また、特許文献４に示されるものでは、複雑な形態素解析ルーチンを用いて文字列の抽出を行っているため、仮に、電子メールなどの変換済み文書を対象とした場合には、装置の処理負担が増大するという問題がある。特に、ハードウエアリソースに制限がある携帯電話機などの小型装置では、処理能力の不足により実施困難となる可能性が高い。
【００１１】
本発明は、上記の事情にかんがみなされたものであり、既に文字列に変換された文章を対象とし、未登録の単語文字列を抽出するとともに、その読みを生成し、抽出した単語文字列及び生成した読みを単語辞書に登録することにより、ユーザによる単語登録作業を軽減でき、しかも、単語文字列の抽出処理及び読みの生成処理を可及的に簡略化することにより、ハードウエアリソースに制限がある携帯電話機などの小型装置でも実施することができる単語登録装置、単語登録方法及び単語登録プログラムの提供を目的とする。
【００１２】
【課題を解決するための手段】
上記目的を達成するため本発明の単語登録装置は、単語文字列及びその読みを関連付けて格納し、読みから単語文字列への変換に使用される単語辞書に対して、未登録の単語文字列及びその読みを登録する単語登録装置であって、既に文字列に変換された文章を対象とし、単語文字列抽出用キーワードを用いて、前記単語辞書の登録対象となる単語文字列を抽出する単語文字列抽出手段と、抽出した前記単語文字列を文字単位に分解するとともに、分解した各文字の読みを前記単語辞書から検索し、検索した複数の前記読みを結合して、抽出した前記単語文字列の読みを生成する読み生成手段と、抽出した前記単語文字列及び生成した前記読みを関連付けて前記単語辞書に登録する単語登録手段と、を備える構成としてある。
【００１３】
単語登録装置をこのように構成すれば、既に文字列に変換された文章を対象とし、未登録の単語文字列を抽出するとともに、その読みを生成し、抽出した単語文字列及び生成した読みを単語辞書に登録することが可能になる。これにより、ユーザによる単語登録作業を軽減できるとともに、既に文字列に変換された文章を参照しながら文書入力を行う際、文章入力の効率を向上させることができる。
【００１４】
また、単語文字列抽出用キーワードを用いて、単語文字列を抽出することにより、複雑な形態素解析ルーチンを用いる場合に比べ、単語文字列の抽出処理を簡素化することができる。
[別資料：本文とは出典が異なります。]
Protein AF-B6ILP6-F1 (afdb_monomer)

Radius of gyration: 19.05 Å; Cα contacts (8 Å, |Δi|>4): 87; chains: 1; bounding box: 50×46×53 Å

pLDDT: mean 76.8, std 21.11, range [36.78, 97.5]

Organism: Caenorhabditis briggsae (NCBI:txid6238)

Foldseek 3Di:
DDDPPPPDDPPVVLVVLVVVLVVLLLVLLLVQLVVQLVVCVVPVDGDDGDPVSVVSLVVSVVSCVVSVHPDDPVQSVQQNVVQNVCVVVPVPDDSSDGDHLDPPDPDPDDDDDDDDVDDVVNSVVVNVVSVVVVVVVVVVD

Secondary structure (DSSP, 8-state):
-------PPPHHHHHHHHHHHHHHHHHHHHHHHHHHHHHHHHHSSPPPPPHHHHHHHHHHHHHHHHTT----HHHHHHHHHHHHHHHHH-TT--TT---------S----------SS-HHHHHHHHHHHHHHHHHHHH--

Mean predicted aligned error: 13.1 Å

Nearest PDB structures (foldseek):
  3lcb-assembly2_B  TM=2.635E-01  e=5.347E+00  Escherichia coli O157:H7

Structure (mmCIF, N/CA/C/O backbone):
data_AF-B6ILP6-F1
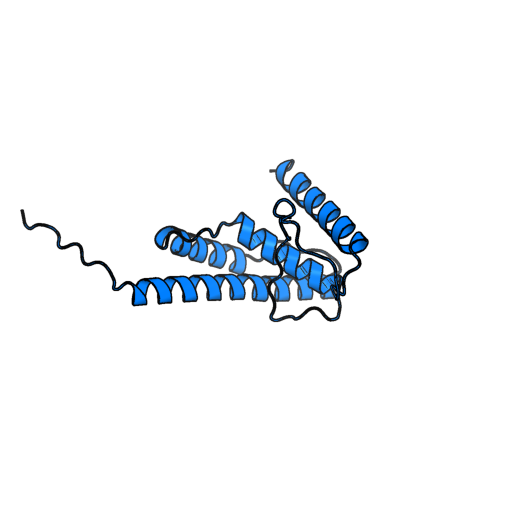#
_entry.id   AF-B6ILP6-F1
#
loop_
_atom_site.group_PDB
_atom_site.id
_atom_site.type_symbol
_atom_site.label_atom_id
_atom_site.label_alt_id
_atom_site.label_comp_id
_atom_site.label_asym_id
_atom_site.label_entity_id
_atom_site.label_seq_id
_atom_site.pdbx_PDB_ins_code
_atom_site.Cartn_x
_atom_site.Cartn_y
_atom_site.Cartn_z
_atom_site.occupancy
_atom_site.B_iso_or_equiv
_atom_site.auth_seq_id
_atom_site.auth_comp_id
_atom_site.auth_asym_id
_atom_site.auth_atom_id
_atom_site.pdbx_PDB_model_num
ATOM 1 N N . MET A 1 1 ? -27.721 17.718 34.772 1.00 44.97 1 MET A N 1
ATOM 2 C CA . MET A 1 1 ? -26.981 17.442 33.519 1.00 44.97 1 MET A CA 1
ATOM 3 C C . MET A 1 1 ? -27.294 16.020 33.078 1.00 44.97 1 MET A C 1
ATOM 5 O O . MET A 1 1 ? -27.098 15.123 33.894 1.00 44.97 1 MET A O 1
ATOM 9 N N . PRO A 1 2 ? -27.834 15.783 31.871 1.00 43.84 2 PRO A N 1
ATOM 10 C CA . PRO A 1 2 ? -28.069 14.422 31.408 1.00 43.84 2 PRO A CA 1
ATOM 11 C C . PRO A 1 2 ? -26.715 13.747 31.157 1.00 43.84 2 PRO A C 1
ATOM 13 O O . PRO A 1 2 ? -25.850 14.297 30.478 1.00 43.84 2 PRO A O 1
ATOM 16 N N . LYS A 1 3 ? -26.517 12.573 31.764 1.00 49.12 3 LYS A N 1
ATOM 17 C CA . LYS A 1 3 ? -25.354 11.709 31.531 1.00 49.12 3 LYS A CA 1
ATOM 18 C C . LYS A 1 3 ? -25.317 11.386 30.036 1.00 49.12 3 LYS A C 1
ATOM 20 O O . LYS A 1 3 ? -26.286 10.827 29.527 1.00 49.12 3 LYS A O 1
ATOM 25 N N . SER A 1 4 ? -24.242 11.746 29.334 1.00 53.19 4 SER A N 1
ATOM 26 C CA . SER A 1 4 ? -24.069 11.326 27.945 1.00 53.19 4 SER A CA 1
ATOM 27 C C . SER A 1 4 ? -24.029 9.799 27.920 1.00 53.19 4 SER A C 1
ATOM 29 O O . SER A 1 4 ? -23.128 9.164 28.470 1.00 53.19 4 SER A O 1
ATOM 31 N N . ALA A 1 5 ? -25.070 9.193 27.353 1.00 52.16 5 ALA A N 1
ATOM 32 C CA . ALA A 1 5 ? -25.086 7.765 27.111 1.00 52.16 5 ALA A CA 1
ATOM 33 C C . ALA A 1 5 ? -23.926 7.461 26.155 1.00 52.16 5 ALA A C 1
ATOM 35 O O . ALA A 1 5 ? -23.897 7.938 25.019 1.00 52.16 5 ALA A O 1
ATOM 36 N N . LYS A 1 6 ? -22.928 6.719 26.643 1.00 55.78 6 LYS A N 1
ATOM 37 C CA . LYS A 1 6 ? -21.855 6.178 25.811 1.00 55.78 6 LYS A CA 1
ATOM 38 C C . LYS A 1 6 ? -22.472 5.092 24.934 1.00 55.78 6 LYS A C 1
ATOM 40 O O . LYS A 1 6 ? -22.505 3.929 25.320 1.00 55.78 6 LYS A O 1
ATOM 45 N N . TYR A 1 7 ? -22.996 5.478 23.778 1.00 59.84 7 TYR A N 1
ATOM 46 C CA . TYR A 1 7 ? -23.354 4.531 22.732 1.00 59.84 7 TYR A CA 1
ATOM 47 C C . TYR A 1 7 ? -22.052 3.953 22.170 1.00 59.84 7 TYR A C 1
ATOM 49 O O . TYR A 1 7 ? -21.372 4.586 21.366 1.00 59.84 7 TYR A O 1
ATOM 57 N N . SER A 1 8 ? -21.652 2.779 22.658 1.00 65.19 8 SER A N 1
ATOM 58 C CA . SER A 1 8 ? -20.558 2.010 22.069 1.00 65.19 8 SER A CA 1
ATOM 59 C C . SER A 1 8 ? -21.081 1.237 20.863 1.00 65.19 8 SER A C 1
ATOM 61 O O . SER A 1 8 ? -22.102 0.555 20.969 1.00 65.19 8 SER A O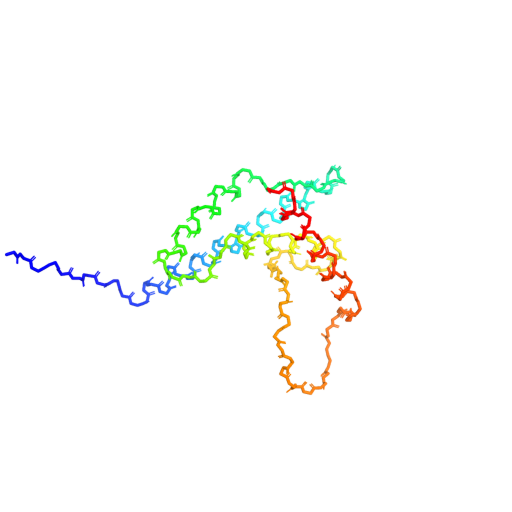 1
ATOM 63 N N . LEU A 1 9 ? -20.378 1.315 19.731 1.00 73.75 9 LEU A N 1
ATOM 64 C CA . LEU A 1 9 ? -20.668 0.462 18.579 1.00 73.75 9 LEU A CA 1
ATOM 65 C C . LEU A 1 9 ? -20.554 -1.023 18.975 1.00 73.75 9 LEU A C 1
ATOM 67 O O . LEU A 1 9 ? -19.674 -1.367 19.771 1.00 73.75 9 LEU A O 1
ATOM 71 N N . PRO A 1 10 ? -21.397 -1.914 18.420 1.00 84.75 10 PRO A N 1
ATOM 72 C CA . PRO A 1 10 ? -21.257 -3.352 18.623 1.00 84.75 10 PRO A CA 1
ATOM 73 C C . PRO A 1 10 ? -19.866 -3.841 18.198 1.00 84.75 10 PRO A C 1
ATOM 75 O O . PRO A 1 10 ? -19.344 -3.406 17.169 1.00 84.75 10 PRO A O 1
ATOM 78 N N . ALA A 1 11 ? -19.284 -4.779 18.950 1.00 84.31 11 ALA A N 1
ATOM 79 C CA . ALA A 1 11 ? -17.940 -5.307 18.685 1.00 84.31 11 ALA A CA 1
ATOM 80 C C . ALA A 1 11 ? -17.785 -5.872 17.259 1.00 84.31 11 ALA A C 1
ATOM 82 O O . ALA A 1 11 ? -16.748 -5.698 16.622 1.00 84.31 11 ALA A O 1
ATOM 83 N N . GLU A 1 12 ? -18.841 -6.488 16.727 1.00 87.25 12 GLU A N 1
ATOM 84 C CA . GLU A 1 12 ? -18.871 -6.994 15.354 1.00 87.25 12 GLU A CA 1
ATOM 85 C C . GLU A 1 12 ? -18.724 -5.874 14.313 1.00 87.25 12 GLU A C 1
ATOM 87 O O . GLU A 1 12 ? -17.987 -6.018 13.340 1.00 87.25 12 GLU A O 1
ATOM 92 N N . HIS A 1 13 ? -19.354 -4.721 14.551 1.00 87.88 13 HIS A N 1
ATOM 93 C CA . HIS A 1 13 ? -19.242 -3.560 13.673 1.00 87.88 13 HIS A CA 1
ATOM 94 C C . HIS A 1 13 ? -17.815 -2.995 13.691 1.00 87.88 13 HIS A C 1
ATOM 96 O O . HIS A 1 13 ? -17.273 -2.646 12.645 1.00 87.88 13 HIS A O 1
ATOM 102 N N . ILE A 1 14 ? -17.177 -2.946 14.866 1.00 86.75 14 ILE A N 1
ATOM 103 C CA . ILE A 1 14 ? -15.781 -2.502 15.003 1.00 86.75 14 ILE A CA 1
ATOM 104 C C . ILE A 1 14 ? -14.859 -3.418 14.193 1.00 86.75 14 ILE A C 1
ATOM 106 O O . ILE A 1 14 ? -14.087 -2.928 13.372 1.00 86.75 14 ILE A O 1
ATOM 110 N N . LYS A 1 15 ? -15.014 -4.740 14.327 1.00 89.94 15 LYS A N 1
ATOM 111 C CA . LYS A 1 15 ? -14.237 -5.717 13.552 1.00 89.94 15 LYS A CA 1
ATOM 112 C C . LYS A 1 15 ? -14.415 -5.534 12.041 1.00 89.94 15 LYS A C 1
ATOM 114 O O . LYS A 1 15 ? -13.433 -5.511 11.306 1.00 89.94 15 LYS A O 1
ATOM 119 N N . GLN A 1 16 ? -15.645 -5.321 11.571 1.00 93.19 16 GLN A N 1
ATOM 120 C CA . GLN A 1 16 ? -15.903 -5.050 10.152 1.00 93.19 16 GLN A CA 1
ATOM 121 C C . GLN A 1 16 ? -15.211 -3.766 9.662 1.00 93.19 16 GLN A C 1
ATOM 123 O O . GLN A 1 16 ? -14.718 -3.721 8.534 1.00 93.19 16 GLN A O 1
ATOM 128 N N . LEU A 1 17 ? -15.161 -2.716 10.488 1.00 92.38 17 LEU A N 1
ATOM 129 C CA . LEU A 1 17 ? -14.448 -1.479 10.155 1.00 92.38 17 LEU A CA 1
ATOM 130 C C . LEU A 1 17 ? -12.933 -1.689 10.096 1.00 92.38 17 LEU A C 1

また、抽出した単語文字列の読みを文字単位で検索し、検索した複数の読みを結合して単語文字列の読みを生成することにより、読みの生成処理も簡略化することができる。
その結果、装置の処理負担を軽減して、迅速な単語登録処理が可能になるだけでなく、ハードウエアリソースに制限がある携帯電話機などの小型装置でも実施することが可能になる。
【００１５】
また、本発明の単語登録装置は、前記単語文字列抽出手段が、前記単語抽出用キーワードに挟まれた単語文字列及び／又は記述記号と前記単語抽出用キーワードに挟まれた単語文字列を抽出し、抽出した単語文字列のうち、前記単語辞書に未登録のものを登録対象とする構成としてある。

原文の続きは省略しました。